Task objective
Within the lines below, find those that hold the string "Protein" and copy each one.

Items from a dataset:
#####
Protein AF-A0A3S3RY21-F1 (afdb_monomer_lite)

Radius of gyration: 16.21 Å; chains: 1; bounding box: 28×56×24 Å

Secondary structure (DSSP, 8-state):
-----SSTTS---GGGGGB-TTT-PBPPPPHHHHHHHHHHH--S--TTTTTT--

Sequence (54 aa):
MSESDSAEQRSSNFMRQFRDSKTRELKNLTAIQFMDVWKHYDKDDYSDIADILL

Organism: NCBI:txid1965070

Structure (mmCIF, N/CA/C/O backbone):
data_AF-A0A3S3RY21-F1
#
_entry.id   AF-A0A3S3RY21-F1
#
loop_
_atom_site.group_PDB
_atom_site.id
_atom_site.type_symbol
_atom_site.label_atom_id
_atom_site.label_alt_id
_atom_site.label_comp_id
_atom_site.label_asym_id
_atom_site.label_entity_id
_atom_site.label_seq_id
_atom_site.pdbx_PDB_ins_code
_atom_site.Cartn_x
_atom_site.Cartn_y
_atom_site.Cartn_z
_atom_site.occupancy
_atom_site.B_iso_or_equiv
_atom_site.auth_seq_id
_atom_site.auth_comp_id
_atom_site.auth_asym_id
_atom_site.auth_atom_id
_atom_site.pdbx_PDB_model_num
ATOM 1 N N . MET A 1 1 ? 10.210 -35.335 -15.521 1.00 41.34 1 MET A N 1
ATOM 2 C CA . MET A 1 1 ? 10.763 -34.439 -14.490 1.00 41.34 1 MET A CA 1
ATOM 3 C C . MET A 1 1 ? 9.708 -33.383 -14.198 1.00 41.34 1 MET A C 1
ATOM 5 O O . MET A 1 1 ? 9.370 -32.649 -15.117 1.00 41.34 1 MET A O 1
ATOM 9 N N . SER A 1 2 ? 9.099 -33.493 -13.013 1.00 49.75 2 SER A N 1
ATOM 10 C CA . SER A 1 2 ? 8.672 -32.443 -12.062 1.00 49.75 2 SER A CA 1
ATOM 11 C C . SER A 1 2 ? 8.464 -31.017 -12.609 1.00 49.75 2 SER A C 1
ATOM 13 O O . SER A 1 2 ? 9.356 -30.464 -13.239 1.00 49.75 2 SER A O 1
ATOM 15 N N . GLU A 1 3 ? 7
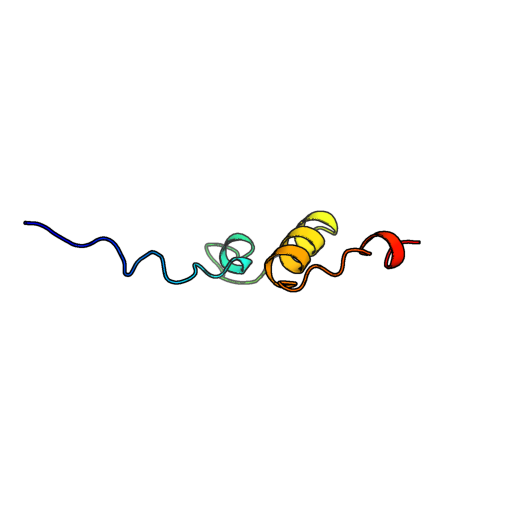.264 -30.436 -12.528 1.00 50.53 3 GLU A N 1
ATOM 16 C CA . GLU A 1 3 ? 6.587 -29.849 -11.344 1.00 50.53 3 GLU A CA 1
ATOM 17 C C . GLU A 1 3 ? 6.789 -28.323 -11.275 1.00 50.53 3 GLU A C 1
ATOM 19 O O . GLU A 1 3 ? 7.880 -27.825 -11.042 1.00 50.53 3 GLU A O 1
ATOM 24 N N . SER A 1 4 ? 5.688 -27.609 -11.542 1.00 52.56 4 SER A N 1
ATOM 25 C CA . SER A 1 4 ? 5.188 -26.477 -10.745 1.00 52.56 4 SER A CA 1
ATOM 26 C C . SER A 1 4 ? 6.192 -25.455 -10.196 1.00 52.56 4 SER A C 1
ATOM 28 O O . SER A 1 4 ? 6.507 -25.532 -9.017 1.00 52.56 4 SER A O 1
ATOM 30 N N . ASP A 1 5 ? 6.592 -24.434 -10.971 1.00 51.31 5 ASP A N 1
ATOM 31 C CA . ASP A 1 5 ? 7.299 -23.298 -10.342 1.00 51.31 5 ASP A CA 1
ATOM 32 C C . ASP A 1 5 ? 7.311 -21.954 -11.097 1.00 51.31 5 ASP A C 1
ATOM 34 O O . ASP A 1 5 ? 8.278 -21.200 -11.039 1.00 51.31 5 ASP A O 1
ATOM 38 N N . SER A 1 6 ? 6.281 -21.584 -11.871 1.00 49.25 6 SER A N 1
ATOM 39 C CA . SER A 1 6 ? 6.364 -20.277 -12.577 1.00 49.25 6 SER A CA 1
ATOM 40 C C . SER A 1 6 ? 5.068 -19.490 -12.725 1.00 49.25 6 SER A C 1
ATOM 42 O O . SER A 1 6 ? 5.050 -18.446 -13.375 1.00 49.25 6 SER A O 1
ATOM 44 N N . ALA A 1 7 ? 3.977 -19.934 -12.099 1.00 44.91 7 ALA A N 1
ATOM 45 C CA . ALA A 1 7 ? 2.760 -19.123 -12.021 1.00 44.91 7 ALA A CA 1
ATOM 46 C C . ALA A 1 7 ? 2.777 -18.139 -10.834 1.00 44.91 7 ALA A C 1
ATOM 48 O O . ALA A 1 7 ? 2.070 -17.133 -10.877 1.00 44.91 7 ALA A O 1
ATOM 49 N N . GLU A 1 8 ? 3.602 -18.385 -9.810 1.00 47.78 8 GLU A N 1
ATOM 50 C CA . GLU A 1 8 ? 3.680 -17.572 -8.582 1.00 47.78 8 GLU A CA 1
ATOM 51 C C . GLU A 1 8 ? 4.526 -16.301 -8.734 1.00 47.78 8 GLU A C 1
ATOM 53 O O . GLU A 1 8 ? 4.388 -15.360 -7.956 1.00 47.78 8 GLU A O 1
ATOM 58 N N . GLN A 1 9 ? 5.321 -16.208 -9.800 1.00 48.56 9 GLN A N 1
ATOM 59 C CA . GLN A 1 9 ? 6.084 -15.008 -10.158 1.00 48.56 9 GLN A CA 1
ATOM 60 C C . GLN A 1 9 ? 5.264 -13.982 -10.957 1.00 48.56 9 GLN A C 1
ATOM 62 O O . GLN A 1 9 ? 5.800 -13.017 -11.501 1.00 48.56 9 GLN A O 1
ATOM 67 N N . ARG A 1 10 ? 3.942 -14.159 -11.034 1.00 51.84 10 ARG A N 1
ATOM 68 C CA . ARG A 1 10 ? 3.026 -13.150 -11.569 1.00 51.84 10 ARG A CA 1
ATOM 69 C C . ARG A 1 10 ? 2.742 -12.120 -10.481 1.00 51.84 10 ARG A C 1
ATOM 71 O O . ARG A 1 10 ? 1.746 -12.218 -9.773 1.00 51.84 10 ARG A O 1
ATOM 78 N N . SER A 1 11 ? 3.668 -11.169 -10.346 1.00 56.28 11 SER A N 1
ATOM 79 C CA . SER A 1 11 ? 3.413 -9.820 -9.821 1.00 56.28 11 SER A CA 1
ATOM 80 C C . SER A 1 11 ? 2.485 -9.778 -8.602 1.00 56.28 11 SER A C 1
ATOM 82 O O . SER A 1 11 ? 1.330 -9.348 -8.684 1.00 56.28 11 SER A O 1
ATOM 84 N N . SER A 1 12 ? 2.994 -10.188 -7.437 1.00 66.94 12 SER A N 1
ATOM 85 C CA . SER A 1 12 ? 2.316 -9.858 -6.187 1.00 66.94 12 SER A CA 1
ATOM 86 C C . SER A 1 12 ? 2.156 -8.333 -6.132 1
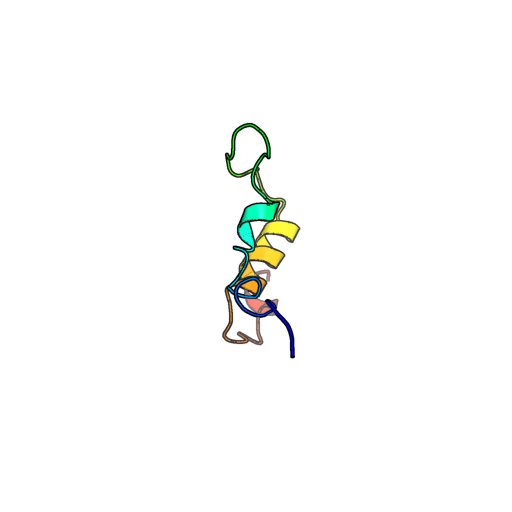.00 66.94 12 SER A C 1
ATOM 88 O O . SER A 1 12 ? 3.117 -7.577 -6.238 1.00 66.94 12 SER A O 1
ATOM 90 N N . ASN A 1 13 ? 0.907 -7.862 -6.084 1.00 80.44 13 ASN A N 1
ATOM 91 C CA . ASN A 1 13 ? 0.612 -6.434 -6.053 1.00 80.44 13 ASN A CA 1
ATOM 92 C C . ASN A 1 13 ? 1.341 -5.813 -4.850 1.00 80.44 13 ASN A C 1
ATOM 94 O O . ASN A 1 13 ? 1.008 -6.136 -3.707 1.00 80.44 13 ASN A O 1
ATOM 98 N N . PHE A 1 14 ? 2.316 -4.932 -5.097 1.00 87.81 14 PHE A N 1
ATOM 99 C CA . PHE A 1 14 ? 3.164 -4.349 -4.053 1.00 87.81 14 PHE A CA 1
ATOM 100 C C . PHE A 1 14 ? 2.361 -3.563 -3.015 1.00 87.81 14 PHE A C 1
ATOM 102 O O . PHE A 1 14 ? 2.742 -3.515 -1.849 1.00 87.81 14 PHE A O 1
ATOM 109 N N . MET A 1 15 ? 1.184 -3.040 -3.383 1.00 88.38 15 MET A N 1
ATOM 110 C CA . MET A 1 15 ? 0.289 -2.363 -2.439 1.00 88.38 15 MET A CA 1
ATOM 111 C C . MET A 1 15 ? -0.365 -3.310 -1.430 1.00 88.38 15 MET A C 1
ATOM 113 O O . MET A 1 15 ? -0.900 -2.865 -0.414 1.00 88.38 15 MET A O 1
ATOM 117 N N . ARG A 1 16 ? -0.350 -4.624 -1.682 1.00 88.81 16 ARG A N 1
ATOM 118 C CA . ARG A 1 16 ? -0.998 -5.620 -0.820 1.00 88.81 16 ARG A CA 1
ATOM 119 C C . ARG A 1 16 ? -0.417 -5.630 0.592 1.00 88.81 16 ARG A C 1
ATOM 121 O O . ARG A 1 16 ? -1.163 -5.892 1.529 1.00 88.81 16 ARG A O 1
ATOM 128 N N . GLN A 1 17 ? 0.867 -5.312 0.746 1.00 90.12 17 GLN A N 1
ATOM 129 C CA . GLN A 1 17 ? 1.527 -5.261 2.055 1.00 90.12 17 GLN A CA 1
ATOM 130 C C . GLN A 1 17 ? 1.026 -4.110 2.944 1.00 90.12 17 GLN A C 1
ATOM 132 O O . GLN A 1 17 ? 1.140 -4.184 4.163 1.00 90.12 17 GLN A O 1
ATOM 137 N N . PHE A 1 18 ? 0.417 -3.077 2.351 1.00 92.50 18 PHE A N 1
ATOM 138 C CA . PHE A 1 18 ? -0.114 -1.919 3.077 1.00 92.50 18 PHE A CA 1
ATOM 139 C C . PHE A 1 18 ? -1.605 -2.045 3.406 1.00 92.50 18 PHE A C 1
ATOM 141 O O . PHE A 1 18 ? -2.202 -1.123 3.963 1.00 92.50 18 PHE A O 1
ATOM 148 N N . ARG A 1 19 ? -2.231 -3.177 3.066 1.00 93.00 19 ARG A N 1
#####
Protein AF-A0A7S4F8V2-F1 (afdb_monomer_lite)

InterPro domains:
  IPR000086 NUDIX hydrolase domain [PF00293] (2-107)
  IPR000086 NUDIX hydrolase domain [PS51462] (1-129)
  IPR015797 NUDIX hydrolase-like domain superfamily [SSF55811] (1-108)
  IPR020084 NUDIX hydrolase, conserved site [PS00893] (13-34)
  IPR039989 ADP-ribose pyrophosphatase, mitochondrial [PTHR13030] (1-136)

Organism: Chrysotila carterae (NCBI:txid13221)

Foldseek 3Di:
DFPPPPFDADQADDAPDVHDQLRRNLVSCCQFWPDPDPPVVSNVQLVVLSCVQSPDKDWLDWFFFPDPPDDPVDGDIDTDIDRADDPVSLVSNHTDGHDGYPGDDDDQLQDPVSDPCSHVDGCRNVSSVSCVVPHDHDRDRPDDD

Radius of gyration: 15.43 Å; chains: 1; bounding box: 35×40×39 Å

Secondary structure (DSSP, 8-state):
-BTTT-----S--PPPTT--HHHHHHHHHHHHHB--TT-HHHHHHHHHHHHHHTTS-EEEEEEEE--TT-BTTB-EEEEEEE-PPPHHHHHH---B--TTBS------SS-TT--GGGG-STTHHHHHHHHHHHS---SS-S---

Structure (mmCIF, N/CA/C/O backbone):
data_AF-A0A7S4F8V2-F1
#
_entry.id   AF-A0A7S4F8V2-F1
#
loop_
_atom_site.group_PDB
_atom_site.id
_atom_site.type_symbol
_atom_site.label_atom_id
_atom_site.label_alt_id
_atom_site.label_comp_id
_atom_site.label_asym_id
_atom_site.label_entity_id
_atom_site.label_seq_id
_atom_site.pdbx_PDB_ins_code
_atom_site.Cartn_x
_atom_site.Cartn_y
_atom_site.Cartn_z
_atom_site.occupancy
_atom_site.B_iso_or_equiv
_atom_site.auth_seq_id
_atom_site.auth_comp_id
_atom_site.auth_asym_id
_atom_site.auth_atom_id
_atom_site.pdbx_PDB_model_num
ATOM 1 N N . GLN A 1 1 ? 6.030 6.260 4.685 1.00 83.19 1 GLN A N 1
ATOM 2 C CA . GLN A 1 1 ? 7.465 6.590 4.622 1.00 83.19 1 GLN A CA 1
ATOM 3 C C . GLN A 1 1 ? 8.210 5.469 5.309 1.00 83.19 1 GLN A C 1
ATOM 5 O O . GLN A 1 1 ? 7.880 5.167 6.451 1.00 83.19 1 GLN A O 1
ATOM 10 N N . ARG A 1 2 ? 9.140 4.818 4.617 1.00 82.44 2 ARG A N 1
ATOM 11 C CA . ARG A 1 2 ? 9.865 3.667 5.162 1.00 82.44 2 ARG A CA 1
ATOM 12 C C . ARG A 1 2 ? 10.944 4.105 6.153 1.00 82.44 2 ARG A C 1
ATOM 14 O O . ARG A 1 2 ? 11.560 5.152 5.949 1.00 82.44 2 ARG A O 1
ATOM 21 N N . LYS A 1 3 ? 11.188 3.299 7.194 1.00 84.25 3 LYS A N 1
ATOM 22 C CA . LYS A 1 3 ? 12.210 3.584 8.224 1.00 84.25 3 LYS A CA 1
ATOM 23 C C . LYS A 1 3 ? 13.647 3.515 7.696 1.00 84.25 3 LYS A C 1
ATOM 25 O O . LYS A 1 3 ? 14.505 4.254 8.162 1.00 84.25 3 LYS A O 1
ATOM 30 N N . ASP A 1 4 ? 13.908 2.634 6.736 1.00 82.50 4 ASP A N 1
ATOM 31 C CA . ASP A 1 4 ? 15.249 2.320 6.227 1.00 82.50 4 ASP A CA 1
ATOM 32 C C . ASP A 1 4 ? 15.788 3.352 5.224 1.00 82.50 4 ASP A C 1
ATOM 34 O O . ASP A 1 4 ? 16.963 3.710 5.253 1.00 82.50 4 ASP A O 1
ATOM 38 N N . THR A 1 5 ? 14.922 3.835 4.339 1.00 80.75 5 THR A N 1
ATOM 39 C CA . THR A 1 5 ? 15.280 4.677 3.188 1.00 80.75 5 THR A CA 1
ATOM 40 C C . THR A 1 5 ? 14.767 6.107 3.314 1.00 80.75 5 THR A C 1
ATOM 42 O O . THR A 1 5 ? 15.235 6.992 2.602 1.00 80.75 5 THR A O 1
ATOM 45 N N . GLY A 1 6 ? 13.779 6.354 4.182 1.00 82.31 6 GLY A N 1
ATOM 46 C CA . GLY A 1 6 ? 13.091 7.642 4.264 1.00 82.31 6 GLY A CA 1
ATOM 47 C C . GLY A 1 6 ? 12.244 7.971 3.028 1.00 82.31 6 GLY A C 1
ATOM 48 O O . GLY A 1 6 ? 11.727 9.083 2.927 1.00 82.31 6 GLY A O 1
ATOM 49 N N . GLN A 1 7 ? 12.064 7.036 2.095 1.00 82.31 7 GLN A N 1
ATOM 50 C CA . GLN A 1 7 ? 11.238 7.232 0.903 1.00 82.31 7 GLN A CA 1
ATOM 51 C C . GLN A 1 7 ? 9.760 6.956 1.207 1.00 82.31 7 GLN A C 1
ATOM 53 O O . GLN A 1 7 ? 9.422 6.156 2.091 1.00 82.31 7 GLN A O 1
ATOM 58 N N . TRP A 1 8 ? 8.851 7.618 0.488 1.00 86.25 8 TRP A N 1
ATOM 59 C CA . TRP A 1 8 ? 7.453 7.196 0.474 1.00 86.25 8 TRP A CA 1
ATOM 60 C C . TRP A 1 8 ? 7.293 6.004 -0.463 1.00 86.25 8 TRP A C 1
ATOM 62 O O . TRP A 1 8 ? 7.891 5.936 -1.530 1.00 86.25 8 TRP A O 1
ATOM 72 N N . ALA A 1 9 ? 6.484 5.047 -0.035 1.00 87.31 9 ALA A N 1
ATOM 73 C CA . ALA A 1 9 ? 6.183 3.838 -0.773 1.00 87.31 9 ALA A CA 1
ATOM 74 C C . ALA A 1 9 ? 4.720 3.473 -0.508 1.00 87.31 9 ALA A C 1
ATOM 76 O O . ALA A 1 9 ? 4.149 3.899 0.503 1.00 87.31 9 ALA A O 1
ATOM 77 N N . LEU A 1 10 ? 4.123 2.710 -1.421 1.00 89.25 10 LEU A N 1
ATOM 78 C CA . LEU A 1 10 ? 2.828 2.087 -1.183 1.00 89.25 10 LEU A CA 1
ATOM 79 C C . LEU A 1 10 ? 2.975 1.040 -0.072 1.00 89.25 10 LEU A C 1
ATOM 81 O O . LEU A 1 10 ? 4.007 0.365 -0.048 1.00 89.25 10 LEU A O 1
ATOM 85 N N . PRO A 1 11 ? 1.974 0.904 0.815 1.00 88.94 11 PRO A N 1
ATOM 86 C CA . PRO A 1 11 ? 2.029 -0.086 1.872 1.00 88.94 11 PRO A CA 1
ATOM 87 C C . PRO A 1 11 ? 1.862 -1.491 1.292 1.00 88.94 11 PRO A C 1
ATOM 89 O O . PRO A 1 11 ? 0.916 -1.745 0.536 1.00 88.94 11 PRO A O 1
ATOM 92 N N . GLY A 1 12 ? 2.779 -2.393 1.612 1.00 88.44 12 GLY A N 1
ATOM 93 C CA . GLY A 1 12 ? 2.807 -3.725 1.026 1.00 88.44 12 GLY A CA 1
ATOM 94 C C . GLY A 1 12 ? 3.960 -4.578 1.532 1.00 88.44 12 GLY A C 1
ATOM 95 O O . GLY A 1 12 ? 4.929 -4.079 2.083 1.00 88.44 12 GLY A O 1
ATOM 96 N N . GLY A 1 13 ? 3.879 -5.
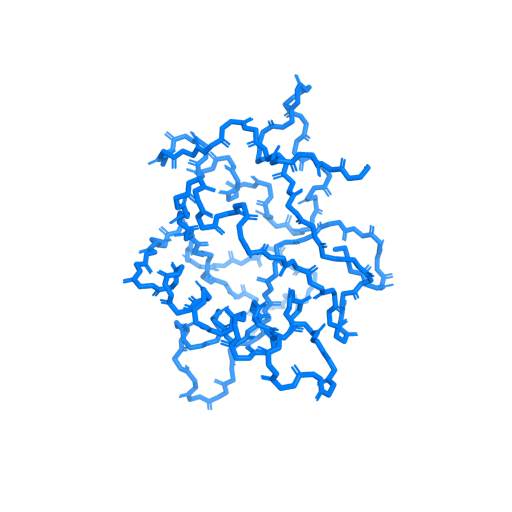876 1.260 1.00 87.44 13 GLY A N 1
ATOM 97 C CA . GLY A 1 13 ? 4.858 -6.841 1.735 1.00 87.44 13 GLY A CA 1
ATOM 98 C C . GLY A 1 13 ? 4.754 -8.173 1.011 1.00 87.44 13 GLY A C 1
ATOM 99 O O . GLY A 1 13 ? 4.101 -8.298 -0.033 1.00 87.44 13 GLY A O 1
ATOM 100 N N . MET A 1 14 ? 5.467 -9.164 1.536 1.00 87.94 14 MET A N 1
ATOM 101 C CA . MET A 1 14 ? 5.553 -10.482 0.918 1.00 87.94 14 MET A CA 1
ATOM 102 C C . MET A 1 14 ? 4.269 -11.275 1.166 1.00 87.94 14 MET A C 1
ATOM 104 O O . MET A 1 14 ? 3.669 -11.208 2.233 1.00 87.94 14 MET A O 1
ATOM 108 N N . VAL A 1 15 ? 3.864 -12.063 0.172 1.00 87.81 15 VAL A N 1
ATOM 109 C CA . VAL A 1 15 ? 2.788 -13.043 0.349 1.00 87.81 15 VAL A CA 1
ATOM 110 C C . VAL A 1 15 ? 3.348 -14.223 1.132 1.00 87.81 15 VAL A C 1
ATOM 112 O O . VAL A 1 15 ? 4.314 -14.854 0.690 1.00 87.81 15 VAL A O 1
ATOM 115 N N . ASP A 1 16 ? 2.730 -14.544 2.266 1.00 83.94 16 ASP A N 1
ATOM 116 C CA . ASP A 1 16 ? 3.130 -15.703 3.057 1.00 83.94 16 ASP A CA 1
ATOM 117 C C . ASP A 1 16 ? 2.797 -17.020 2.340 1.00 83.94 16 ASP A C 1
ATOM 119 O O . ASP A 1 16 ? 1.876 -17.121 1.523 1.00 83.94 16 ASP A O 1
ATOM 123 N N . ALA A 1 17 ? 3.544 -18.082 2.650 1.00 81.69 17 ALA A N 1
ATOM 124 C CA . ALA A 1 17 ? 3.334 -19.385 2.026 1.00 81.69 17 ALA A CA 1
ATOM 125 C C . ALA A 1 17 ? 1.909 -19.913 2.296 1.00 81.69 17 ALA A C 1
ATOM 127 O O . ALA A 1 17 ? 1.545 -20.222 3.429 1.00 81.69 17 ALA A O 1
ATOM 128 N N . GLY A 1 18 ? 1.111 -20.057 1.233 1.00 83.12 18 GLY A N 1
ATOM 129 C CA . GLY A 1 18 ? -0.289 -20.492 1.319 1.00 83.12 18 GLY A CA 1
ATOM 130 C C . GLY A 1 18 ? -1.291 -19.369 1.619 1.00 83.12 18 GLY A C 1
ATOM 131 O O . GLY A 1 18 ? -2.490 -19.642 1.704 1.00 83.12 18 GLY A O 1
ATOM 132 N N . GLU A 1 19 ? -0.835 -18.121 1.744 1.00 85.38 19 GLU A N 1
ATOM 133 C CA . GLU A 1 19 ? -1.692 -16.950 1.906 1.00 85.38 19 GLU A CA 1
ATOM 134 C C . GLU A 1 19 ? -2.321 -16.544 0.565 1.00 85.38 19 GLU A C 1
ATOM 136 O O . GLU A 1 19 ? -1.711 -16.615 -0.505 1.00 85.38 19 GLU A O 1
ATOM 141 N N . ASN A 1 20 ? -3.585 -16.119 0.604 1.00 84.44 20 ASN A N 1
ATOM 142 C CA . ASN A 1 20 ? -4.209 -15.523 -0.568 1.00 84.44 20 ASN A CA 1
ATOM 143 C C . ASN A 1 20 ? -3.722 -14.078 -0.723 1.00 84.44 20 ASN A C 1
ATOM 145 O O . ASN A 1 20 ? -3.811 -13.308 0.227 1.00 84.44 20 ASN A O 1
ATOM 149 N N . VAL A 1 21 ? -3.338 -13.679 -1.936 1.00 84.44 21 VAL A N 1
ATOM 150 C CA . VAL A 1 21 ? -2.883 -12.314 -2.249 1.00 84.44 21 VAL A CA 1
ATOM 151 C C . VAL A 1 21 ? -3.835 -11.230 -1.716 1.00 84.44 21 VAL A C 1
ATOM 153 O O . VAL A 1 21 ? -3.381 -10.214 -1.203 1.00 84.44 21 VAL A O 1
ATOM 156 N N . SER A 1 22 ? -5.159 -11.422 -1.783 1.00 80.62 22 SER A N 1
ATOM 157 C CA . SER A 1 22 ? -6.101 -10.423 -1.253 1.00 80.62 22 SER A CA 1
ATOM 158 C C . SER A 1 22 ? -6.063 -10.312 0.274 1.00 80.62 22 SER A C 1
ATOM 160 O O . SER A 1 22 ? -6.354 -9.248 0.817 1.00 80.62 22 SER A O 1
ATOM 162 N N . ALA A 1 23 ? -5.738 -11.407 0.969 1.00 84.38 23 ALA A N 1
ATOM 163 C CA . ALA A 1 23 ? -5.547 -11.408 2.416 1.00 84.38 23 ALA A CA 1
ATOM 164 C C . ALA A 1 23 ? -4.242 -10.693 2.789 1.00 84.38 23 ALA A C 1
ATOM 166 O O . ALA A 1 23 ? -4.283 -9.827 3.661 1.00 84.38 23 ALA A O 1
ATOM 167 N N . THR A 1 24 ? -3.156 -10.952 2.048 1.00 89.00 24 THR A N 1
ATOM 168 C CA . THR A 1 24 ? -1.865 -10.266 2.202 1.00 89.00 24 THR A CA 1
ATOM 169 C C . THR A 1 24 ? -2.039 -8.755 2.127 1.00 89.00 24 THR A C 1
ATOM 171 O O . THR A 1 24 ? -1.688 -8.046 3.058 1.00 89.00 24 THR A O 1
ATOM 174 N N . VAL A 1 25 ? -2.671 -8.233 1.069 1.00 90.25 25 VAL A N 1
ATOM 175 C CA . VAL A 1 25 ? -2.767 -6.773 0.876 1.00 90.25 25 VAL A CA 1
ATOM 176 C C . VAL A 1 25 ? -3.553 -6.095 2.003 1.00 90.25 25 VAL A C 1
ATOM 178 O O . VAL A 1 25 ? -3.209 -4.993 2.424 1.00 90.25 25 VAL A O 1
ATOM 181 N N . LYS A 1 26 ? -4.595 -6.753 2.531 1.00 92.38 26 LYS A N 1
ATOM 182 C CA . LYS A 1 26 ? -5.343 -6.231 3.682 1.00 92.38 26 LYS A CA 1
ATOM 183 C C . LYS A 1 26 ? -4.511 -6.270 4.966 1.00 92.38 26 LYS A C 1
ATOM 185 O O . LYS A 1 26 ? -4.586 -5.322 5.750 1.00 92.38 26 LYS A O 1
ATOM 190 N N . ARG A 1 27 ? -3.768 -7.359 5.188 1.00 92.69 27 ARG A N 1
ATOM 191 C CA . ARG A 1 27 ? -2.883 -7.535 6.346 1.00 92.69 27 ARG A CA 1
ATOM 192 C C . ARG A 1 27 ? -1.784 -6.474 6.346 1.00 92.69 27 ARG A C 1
#####
Exercise answer
Protein AF-A0A3S3RY21-F1 (afdb_monomer_lite)
Protein AF-A0A7S4F8V2-F1 (afdb_monomer_lite)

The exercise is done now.